INPUT DATA
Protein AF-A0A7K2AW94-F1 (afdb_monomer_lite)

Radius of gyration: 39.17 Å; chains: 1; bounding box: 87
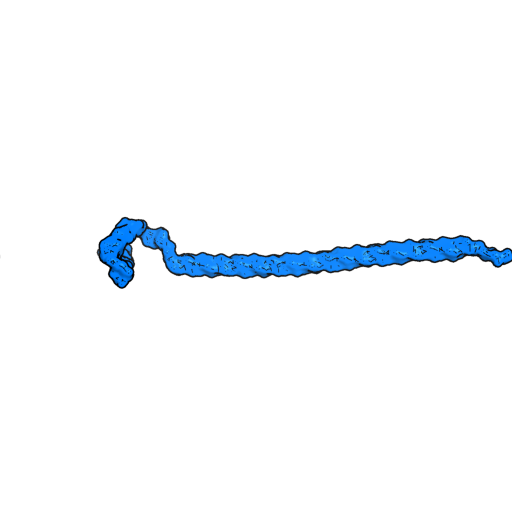×17×103 Å

Sequence (107 aa):
MTETDVKTAVLHRKIAEHMDTETADALIERLPPDWEQLVTKTDLARLGADLGGKITALAAAMESMEGRLERRAARDLRTVLFAFAGFALAVMGMFTTILVAGVPAAG

pLDDT: mean 84.06, std 8.24, range [50.47, 93.94]

Secondary structure (DSSP, 8-state):
--HHHHHHHHHHHHHHTTS-HHHHHHHHHTS-S-GGGSPPHHHHHHHHHHHHHHHHHHHHHHHHHHHHHHHHHHHHHHHHHHHHHHHHHHHHHHHHHHHHHT-----

Structure (mmCIF, N/CA/C/O backbone):
data_AF-A0A7K2AW94-F1
#
_entry.id   AF-A0A7K2AW94-F1
#
loop_
_atom_site.group_PDB
_atom_site.id
_atom_site.type_symbol
_atom_site.label_atom_id
_atom_site.label_alt_id
_atom_site.label_comp_id
_atom_site.label_asym_id
_atom_site.label_entity_id
_atom_site.label_seq_id
_atom_site.pdbx_PDB_ins_code
_atom_site.Cartn_x
_atom_site.Cartn_y
_atom_site.Cartn_z
_atom_site.occupancy
_atom_site.B_iso_or_equiv
_atom_site.auth_seq_id
_atom_site.auth_comp_id
_atom_site.auth_asym_id
_atom_site.auth_atom_id
_atom_site.pdbx_PDB_model_num
ATOM 1 N N . MET A 1 1 ? -37.182 -4.065 30.817 1.00 59.34 1 MET A N 1
ATOM 2 C CA . MET A 1 1 ? -35.746 -3.727 30.835 1.00 59.34 1 MET A CA 1
ATOM 3 C C . MET A 1 1 ? -35.232 -3.991 29.438 1.00 59.34 1 MET A C 1
ATOM 5 O O . MET A 1 1 ? -35.354 -5.122 28.979 1.00 59.34 1 MET A O 1
ATOM 9 N N . THR A 1 2 ? -34.846 -2.945 28.718 1.00 78.69 2 THR A N 1
ATOM 10 C CA . THR A 1 2 ? -34.411 -3.066 27.322 1.00 78.69 2 THR A CA 1
ATOM 11 C C . THR A 1 2 ? -32.975 -3.590 27.264 1.00 78.69 2 THR A C 1
ATOM 13 O O . THR A 1 2 ? -32.229 -3.485 28.236 1.00 78.69 2 THR A O 1
ATOM 16 N N . GLU A 1 3 ? -32.575 -4.189 26.142 1.00 76.44 3 GLU A N 1
ATOM 17 C CA . GLU A 1 3 ? -31.192 -4.651 25.936 1.00 76.44 3 GLU A CA 1
ATOM 18 C C . GLU A 1 3 ? -30.177 -3.504 26.106 1.00 76.44 3 GLU A C 1
ATOM 20 O O . GLU A 1 3 ? -29.080 -3.697 26.632 1.00 76.44 3 GLU A O 1
ATOM 25 N N . THR A 1 4 ? -30.589 -2.294 25.728 1.00 76.75 4 THR A N 1
ATOM 26 C CA . THR A 1 4 ? -29.857 -1.042 25.913 1.00 76.75 4 THR A CA 1
ATOM 27 C C . THR A 1 4 ? -29.600 -0.748 27.391 1.00 76.75 4 THR A C 1
ATOM 29 O O . THR A 1 4 ? -28.455 -0.505 27.759 1.00 76.75 4 THR A O 1
ATOM 32 N N . ASP A 1 5 ? -30.611 -0.875 28.258 1.00 78.38 5 ASP A N 1
ATOM 33 C CA . ASP A 1 5 ? -30.465 -0.641 29.707 1.00 78.38 5 ASP A CA 1
ATOM 34 C C . ASP A 1 5 ? -29.437 -1.591 30.340 1.00 78.38 5 ASP A C 1
ATOM 36 O O . ASP A 1 5 ? -28.650 -1.197 31.203 1.00 78.38 5 ASP A O 1
ATOM 40 N N . VAL A 1 6 ? -29.406 -2.848 29.881 1.00 82.50 6 VAL A N 1
ATOM 41 C CA . VAL A 1 6 ? -28.448 -3.858 30.358 1.00 82.50 6 VAL A CA 1
ATOM 42 C C . VAL A 1 6 ? -27.023 -3.498 29.932 1.00 82.50 6 VAL A C 1
ATOM 44 O O . VAL A 1 6 ? -26.099 -3.589 30.742 1.00 82.50 6 VAL A O 1
ATOM 47 N N . LYS A 1 7 ? -26.826 -3.060 28.682 1.00 81.12 7 LYS A N 1
ATOM 48 C CA . LYS A 1 7 ? -25.509 -2.645 28.166 1.00 81.12 7 LYS A CA 1
ATOM 49 C C . LYS A 1 7 ? -24.992 -1.392 28.872 1.00 81.12 7 LYS A C 1
ATOM 51 O O . LYS A 1 7 ? -23.827 -1.377 29.272 1.00 81.12 7 LYS A O 1
ATOM 56 N N . THR A 1 8 ? -25.855 -0.404 29.107 1.00 81.56 8 THR A N 1
ATOM 57 C CA . THR A 1 8 ? -25.513 0.811 29.860 1.00 81.56 8 THR A CA 1
ATOM 58 C C . THR A 1 8 ? -25.098 0.483 31.289 1.00 81.56 8 THR A C 1
ATOM 60 O O . THR A 1 8 ? -24.052 0.947 31.732 1.00 81.56 8 THR A O 1
ATOM 63 N N . ALA A 1 9 ? -25.842 -0.378 31.989 1.00 84.06 9 ALA A N 1
ATOM 64 C CA . ALA A 1 9 ? -25.512 -0.773 33.359 1.00 84.06 9 ALA A CA 1
ATOM 65 C C . ALA A 1 9 ? -24.175 -1.534 33.454 1.00 84.06 9 ALA A C 1
ATOM 67 O O . ALA A 1 9 ? -23.389 -1.318 34.377 1.00 84.06 9 ALA A O 1
ATOM 68 N N . VAL A 1 10 ? -23.884 -2.410 32.485 1.00 85.38 10 VAL A N 1
ATOM 69 C CA . VAL A 1 10 ? -22.607 -3.141 32.430 1.00 85.38 10 VAL A CA 1
ATOM 70 C C . VAL A 1 10 ? -21.440 -2.206 32.114 1.00 85.38 10 VAL A C 1
ATOM 72 O O . VAL A 1 10 ? -20.368 -2.357 32.704 1.00 85.38 10 VAL A O 1
ATOM 75 N N . LEU A 1 11 ? -21.629 -1.243 31.204 1.00 83.38 11 LEU A N 1
ATOM 76 C 
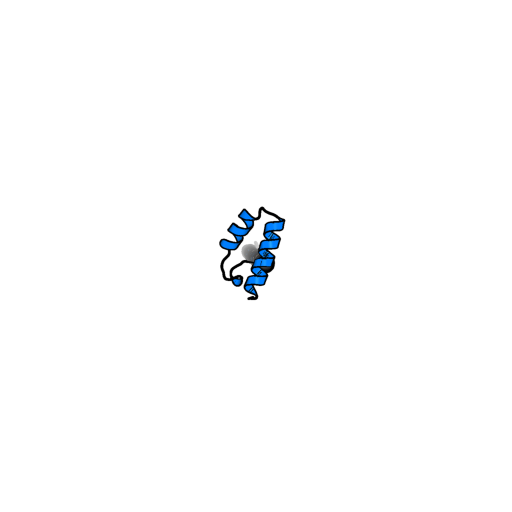CA . LEU A 1 11 ? -20.600 -0.255 30.890 1.00 83.38 11 LEU A CA 1
ATOM 77 C C . LEU A 1 11 ? -20.342 0.664 32.086 1.00 83.38 11 LEU A C 1
ATOM 79 O O . LEU A 1 11 ? -19.187 0.836 32.459 1.00 83.38 11 LEU A O 1
ATOM 83 N N . HIS A 1 12 ? -21.399 1.187 32.711 1.00 84.81 12 HIS A N 1
ATOM 84 C CA . HIS A 1 12 ? -21.315 2.034 33.903 1.00 84.81 12 HIS A CA 1
ATOM 85 C C . HIS A 1 12 ? -20.513 1.350 35.008 1.00 84.81 12 HIS A C 1
ATOM 87 O O . HIS A 1 12 ? -19.527 1.910 35.481 1.00 84.81 12 HIS A O 1
ATOM 93 N N . ARG A 1 13 ? -20.834 0.084 35.313 1.00 87.44 13 ARG A N 1
ATOM 94 C CA . ARG A 1 13 ? -20.096 -0.700 36.311 1.00 87.44 13 ARG A CA 1
ATOM 95 C C . ARG A 1 13 ? -18.609 -0.817 35.976 1.00 87.44 13 ARG A C 1
ATOM 97 O O . ARG A 1 13 ? -17.771 -0.615 36.843 1.00 87.44 13 ARG A O 1
ATOM 104 N N . LYS A 1 14 ? -18.273 -1.118 34.719 1.00 84.94 14 LYS A N 1
ATOM 105 C CA . LYS A 1 14 ? -16.875 -1.233 34.267 1.00 84.94 14 LYS A CA 1
ATOM 106 C C . LYS A 1 14 ? -16.117 0.090 34.293 1.00 84.94 14 LYS A C 1
ATOM 108 O O . LYS A 1 14 ? -14.911 0.089 34.514 1.00 84.94 14 LYS A O 1
ATOM 113 N N . ILE A 1 15 ? -16.794 1.199 34.016 1.00 85.38 15 ILE A N 1
ATOM 114 C CA . ILE A 1 15 ? -16.195 2.532 34.080 1.00 85.38 15 ILE A CA 1
ATOM 115 C C . ILE A 1 15 ? -15.950 2.895 35.550 1.00 85.38 15 ILE A C 1
ATOM 117 O O . ILE A 1 15 ? -14.827 3.238 35.903 1.00 85.38 15 ILE A O 1
ATOM 121 N N . ALA A 1 16 ? -16.936 2.691 36.425 1.00 87.88 16 ALA A N 1
ATOM 122 C CA . ALA A 1 16 ? -16.816 2.923 37.866 1.00 87.88 16 ALA A CA 1
ATOM 123 C C . ALA A 1 16 ? -15.773 2.019 38.567 1.00 87.88 16 ALA A C 1
ATOM 125 O O . ALA A 1 16 ? -15.289 2.353 39.642 1.00 87.88 16 ALA A O 1
ATOM 126 N N . GLU A 1 17 ? -15.384 0.884 37.971 1.00 90.38 17 GLU A N 1
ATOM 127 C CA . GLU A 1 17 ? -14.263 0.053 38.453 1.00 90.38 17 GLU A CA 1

ASSIGNMENT
In the material above, transcribe exactly the lines beginning at the one with "ATOM 121 N N" and ending at the one with "ATOM 126 N N", both included.

RESPONSE AREA
ATOM 121 N N . ALA A 1 16 ? -16.936 2.691 36.425 1.00 87.88 16 ALA A N 1
ATOM 122 C CA . ALA A 1 16 ? -16.816 2.923 37.866 1.00 87.88 16 ALA A CA 1
ATOM 123 C C . ALA A 1 16 ? -15.773 2.019 38.567 1.00 87.88 16 ALA A C 1
ATOM 125 O O . ALA A 1 16 ? -15.289 2.353 39.642 1.00 87.88 16 ALA A O 1
ATOM 126 N N . GLU A 1 17 ? -15.384 0.884 37.971 1.00 90.38 17 GLU A N 1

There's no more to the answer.